## Records provided
■ ■ ■ ■ ■ ■ ■

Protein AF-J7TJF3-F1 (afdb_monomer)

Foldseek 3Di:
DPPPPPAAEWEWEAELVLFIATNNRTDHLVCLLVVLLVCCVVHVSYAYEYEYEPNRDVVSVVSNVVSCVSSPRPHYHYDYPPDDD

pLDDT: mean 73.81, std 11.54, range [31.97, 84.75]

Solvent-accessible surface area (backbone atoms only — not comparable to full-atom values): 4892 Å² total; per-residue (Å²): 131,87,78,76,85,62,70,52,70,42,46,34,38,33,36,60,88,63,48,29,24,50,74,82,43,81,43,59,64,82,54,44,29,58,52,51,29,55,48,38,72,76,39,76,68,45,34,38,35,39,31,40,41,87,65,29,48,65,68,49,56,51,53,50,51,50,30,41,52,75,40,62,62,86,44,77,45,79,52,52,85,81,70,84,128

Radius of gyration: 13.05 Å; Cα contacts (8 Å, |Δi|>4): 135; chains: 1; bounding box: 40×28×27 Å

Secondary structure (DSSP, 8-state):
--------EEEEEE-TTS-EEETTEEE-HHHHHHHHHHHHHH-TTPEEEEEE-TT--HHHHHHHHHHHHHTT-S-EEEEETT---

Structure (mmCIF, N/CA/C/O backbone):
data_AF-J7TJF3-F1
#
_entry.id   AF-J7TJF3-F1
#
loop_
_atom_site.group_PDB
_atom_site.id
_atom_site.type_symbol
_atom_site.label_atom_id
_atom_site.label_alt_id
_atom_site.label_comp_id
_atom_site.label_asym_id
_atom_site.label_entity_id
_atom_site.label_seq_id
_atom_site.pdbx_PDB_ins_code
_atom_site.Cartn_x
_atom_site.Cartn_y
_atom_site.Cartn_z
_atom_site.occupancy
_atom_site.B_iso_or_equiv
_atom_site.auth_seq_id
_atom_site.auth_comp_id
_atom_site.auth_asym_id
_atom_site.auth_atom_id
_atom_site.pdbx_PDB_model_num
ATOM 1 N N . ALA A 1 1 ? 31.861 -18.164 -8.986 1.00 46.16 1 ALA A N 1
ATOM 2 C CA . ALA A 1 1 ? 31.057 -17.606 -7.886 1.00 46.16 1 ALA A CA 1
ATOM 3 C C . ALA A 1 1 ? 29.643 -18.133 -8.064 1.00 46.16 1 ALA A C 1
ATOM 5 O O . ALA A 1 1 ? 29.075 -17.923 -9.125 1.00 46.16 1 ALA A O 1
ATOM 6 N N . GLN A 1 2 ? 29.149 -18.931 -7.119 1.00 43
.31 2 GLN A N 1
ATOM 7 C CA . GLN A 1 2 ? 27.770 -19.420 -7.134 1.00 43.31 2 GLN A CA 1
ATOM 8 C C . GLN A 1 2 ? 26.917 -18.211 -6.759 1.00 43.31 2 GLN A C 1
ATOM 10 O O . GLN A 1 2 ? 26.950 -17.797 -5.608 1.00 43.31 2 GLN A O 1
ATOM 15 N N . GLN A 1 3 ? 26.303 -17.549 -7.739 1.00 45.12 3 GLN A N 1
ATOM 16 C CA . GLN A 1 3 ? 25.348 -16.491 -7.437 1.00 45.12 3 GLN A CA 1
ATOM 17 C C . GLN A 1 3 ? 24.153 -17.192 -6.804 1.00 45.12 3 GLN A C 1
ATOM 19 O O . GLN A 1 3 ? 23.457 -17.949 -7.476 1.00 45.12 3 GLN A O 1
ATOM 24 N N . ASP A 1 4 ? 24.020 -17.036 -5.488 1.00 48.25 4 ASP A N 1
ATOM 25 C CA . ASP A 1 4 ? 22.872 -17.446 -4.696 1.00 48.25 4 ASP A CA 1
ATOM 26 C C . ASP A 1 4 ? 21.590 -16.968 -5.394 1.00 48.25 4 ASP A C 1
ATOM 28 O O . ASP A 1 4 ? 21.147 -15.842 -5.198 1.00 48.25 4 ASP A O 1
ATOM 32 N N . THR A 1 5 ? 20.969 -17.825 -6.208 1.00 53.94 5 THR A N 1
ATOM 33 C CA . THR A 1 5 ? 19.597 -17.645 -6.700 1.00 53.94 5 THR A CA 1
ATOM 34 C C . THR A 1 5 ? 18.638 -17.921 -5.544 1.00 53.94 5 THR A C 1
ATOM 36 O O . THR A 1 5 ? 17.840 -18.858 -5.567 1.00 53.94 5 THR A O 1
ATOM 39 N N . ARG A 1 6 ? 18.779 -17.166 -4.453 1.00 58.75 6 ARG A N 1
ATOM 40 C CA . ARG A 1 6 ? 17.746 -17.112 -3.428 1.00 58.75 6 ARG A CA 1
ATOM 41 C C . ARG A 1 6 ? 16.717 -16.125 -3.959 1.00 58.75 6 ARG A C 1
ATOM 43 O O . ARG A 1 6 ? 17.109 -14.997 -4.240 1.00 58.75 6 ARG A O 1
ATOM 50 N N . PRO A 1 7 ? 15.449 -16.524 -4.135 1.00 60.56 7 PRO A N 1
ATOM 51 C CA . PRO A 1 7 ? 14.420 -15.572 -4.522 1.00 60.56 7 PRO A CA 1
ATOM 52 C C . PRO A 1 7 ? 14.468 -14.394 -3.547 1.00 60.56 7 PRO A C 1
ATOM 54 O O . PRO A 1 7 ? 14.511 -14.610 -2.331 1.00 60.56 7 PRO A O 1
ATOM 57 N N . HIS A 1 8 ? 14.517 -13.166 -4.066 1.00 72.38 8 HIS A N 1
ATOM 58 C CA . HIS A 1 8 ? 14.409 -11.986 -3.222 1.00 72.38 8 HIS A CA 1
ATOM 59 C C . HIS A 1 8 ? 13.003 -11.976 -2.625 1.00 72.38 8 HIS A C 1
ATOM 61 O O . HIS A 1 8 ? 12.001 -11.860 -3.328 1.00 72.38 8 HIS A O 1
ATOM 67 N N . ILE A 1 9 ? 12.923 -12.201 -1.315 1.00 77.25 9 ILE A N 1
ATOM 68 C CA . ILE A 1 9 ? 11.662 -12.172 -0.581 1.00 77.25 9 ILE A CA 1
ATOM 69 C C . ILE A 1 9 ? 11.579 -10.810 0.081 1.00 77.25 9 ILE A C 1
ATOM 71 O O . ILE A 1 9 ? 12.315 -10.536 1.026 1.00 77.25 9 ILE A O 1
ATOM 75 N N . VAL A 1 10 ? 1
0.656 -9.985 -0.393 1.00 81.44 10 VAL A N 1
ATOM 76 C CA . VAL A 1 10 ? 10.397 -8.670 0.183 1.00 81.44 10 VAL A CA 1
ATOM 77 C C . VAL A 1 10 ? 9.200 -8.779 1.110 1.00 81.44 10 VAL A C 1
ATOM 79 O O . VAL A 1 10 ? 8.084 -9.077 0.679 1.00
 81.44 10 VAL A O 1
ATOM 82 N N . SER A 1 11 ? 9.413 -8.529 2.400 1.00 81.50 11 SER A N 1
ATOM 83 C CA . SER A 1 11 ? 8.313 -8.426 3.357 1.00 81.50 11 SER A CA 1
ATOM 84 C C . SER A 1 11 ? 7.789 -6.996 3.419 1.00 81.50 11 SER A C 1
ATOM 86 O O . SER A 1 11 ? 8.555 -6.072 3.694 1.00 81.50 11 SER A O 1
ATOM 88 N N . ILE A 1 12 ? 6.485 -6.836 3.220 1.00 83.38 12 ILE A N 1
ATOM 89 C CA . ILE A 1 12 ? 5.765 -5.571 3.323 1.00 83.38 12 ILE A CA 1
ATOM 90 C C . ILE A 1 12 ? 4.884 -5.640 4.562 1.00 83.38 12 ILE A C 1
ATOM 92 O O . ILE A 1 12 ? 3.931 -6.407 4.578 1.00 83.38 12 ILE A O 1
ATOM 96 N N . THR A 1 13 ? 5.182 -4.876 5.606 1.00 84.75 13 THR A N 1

■ ■ ■ ■ ■ ■ ■

When you reach the line that contains "pLDDT: mean 73.81, std", stop; that line and every line before it, from the very first line of the data, should be restated word for word.

Protein AF-J7TJF3-F1 (afdb_monomer)

Foldseek 3Di:
DPPPPPAAEWEWEAELVLFIATNNRTDHLVCLLVVLLVCCVVHVSYAYEYEYEPNRDVVSVVSNVVSCVSSPRPHYHYDYPPDDD

pLDDT: mean 73.81, std 11.54, range [31.97, 84.75]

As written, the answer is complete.